Breakthrough in Membrane Technologies: Polyphenol Molecular Soldering Strategy for Advanced Mixed-Matrix Membranes

A study in Nat. Commun. led by Prof. Lu Shao from the Harbin institution of technology demonstrates a molecular soldering strategy for the high-efficient carbon capture membranes.
Breakthrough in Membrane Technologies: Polyphenol Molecular Soldering Strategy for Advanced Mixed-Matrix Membranes

The importance of CCS lies in mitigating global warming and climate change. CO2 is one of the major greenhouse gases that cause climate change, and its concentration in the atmosphere continues to rise, leading to an increase in the average temperature of the Earth. Global warming can cause a range of problems, including rising sea levels, extreme weather events, and reduced biodiversity, which can have a huge impact on human and Earth's ecological systems.  

Advances in membrane technologies, specifically mixed-matrix membranes (MMMs) obtained via the combination of metal-organic frameworks (MOFs) and a polymer matrix, hold significant promise for energy-efficient gas separation. However, achieving a desirable match between polymers and MOFs for advanced MMMs is challenging, especially when using highly permeable materials such as polymers of intrinsic microporosity (PIMs).

  In a groundbreaking new study, researchers have developed a molecular soldering strategy using multifunctional polyphenols to tailor polymer chains and hollow MOF structures to create defect-free interfaces. This innovative approach results in dense packing and visible stiffness of PIM-1 chains, which are strengthened by the exceptional adhesion nature of polyphenols, leading to improved selectivity. The architecture of the hollow MOFs allows for free mass transfer and substantially improves permeability. These structural advantages act synergistically to break the permeability-selectivity trade-off limit in MMMs, surpassing the conventional upper bound.

Figure 1. Schematic of the preparation of polyphenol tailored MOFs 
Figure 2. Potential adhesions among PIM-1 chains, TA molecules, and ZIF-8.

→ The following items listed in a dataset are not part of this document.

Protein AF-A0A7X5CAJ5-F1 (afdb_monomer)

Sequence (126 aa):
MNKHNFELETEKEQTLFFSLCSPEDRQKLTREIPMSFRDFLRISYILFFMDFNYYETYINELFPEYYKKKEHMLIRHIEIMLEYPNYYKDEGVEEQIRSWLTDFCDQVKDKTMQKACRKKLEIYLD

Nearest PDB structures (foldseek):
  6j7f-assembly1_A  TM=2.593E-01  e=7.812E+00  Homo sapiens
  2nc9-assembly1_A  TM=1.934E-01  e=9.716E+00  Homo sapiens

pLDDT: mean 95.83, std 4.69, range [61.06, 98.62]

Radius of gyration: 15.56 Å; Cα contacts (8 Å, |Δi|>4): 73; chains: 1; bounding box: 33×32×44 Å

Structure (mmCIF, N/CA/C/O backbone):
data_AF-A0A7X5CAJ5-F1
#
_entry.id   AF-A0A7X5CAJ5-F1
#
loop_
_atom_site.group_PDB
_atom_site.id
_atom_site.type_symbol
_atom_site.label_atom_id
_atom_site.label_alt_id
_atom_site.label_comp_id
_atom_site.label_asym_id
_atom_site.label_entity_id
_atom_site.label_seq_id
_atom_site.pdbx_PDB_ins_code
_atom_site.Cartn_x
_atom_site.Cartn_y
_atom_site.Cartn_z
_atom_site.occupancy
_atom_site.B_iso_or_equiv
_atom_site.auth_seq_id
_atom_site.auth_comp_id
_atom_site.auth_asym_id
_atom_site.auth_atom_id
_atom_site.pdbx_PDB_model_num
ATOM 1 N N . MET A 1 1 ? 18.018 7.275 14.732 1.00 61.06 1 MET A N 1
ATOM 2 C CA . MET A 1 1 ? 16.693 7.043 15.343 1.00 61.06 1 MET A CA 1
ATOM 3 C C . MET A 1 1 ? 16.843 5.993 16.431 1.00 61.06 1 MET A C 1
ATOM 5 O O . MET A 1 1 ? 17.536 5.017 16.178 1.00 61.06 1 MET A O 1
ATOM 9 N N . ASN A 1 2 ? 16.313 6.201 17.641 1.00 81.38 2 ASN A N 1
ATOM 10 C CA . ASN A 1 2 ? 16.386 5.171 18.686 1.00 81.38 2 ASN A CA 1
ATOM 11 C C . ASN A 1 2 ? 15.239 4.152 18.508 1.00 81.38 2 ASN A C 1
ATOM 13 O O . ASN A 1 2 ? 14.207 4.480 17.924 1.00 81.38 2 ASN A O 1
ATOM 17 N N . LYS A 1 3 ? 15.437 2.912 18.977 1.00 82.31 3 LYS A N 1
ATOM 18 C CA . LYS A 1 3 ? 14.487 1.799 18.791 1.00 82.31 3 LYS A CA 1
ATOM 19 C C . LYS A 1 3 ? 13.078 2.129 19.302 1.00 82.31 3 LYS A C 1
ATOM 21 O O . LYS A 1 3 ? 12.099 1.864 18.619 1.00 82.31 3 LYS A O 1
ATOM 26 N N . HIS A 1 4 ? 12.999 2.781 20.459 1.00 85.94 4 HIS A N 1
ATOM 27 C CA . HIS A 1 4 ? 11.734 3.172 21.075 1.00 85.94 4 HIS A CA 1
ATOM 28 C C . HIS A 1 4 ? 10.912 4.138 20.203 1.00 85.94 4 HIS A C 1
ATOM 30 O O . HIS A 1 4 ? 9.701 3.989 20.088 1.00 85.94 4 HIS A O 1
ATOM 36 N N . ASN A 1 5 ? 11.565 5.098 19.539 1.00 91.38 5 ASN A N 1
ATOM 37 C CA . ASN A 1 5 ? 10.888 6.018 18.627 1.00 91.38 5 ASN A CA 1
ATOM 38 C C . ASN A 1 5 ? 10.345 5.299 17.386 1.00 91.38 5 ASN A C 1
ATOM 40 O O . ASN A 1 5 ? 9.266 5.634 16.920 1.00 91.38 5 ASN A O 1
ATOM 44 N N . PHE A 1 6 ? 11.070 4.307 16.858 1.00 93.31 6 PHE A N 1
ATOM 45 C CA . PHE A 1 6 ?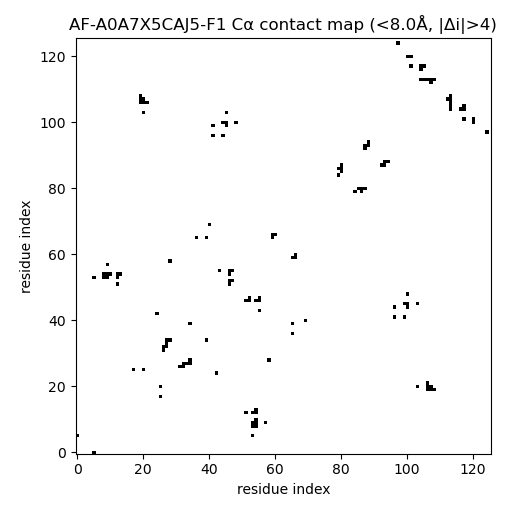 10.586 3.518 15.721 1.00 93.31 6 PHE A CA 1
ATOM 46 C C . PHE A 1 6 ? 9.318 2.733 16.073 1.00 93.31 6 PHE A C 1
ATOM 48 O O . PHE A 1 6 ? 8.351 2.777 15.319 1.00 93.31 6 PHE A O 1
ATOM 55 N N . GLU A 1 7 ? 9.306 2.052 17.223 1.00 95.00 7 GLU A N 1
ATOM 56 C CA . GLU A 1 7 ? 8.150 1.275 17.693 1.00 95.00 7 GLU A CA 1
ATOM 57 C C . GLU A 1 7 ? 6.913 2.167 17.883 1.00 95.00 7 GLU A C 1
ATOM 59 O O . GLU A 1 7 ? 5.831 1.821 17.416 1.00 95.00 7 GLU A O 1
ATOM 64 N N . LEU A 1 8 ? 7.089 3.347 18.487 1.00 96.44 8 LEU A N 1
ATOM 65 C CA . LEU A 1 8 ? 6.000 4.299 18.707 1.00 96.44 8 LEU A CA 1
ATOM 66 C C . LEU A 1 8 ? 5.408 4.836 17.395 1.00 96.44 8 LEU A C 1
ATOM 68 O O . LEU A 1 8 ? 4.188 4.908 17.256 1.00 96.44 8 LEU A O 1
ATOM 72 N N . GLU A 1 9 ? 6.249 5.236 16.438 1.00 97.56 9 GLU A N 1
ATOM 73 C CA . GLU A 1 9 ? 5.760 5.720 15.140 1.00 97.56 9 GLU A CA 1
ATOM 74 C C . GLU A 1 9 ? 5.121 4.590 14.320 1.00 97.56 9 GLU A C 1
ATOM 76 O O . GLU A 1 9 ? 4.070 4.793 13.712 1.00 97.56 9 GLU A O 1
ATOM 81 N N . THR A 1 10 ? 5.672 3.373 14.395 1.00 97.88 10 THR A N 1
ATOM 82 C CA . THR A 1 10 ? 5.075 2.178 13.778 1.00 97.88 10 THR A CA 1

This polyphenol molecular soldering method has been validated for various polymers, providing a universal pathway to prepare advanced MMMs with desirable performance for diverse applications beyond carbon capture. This breakthrough has significant implications for mitigating global climate change due to the low cost and ease of operation of MMMs. With this new technology, researchers can create advanced MMMs with superior performance, contributing to a cleaner, more sustainable future.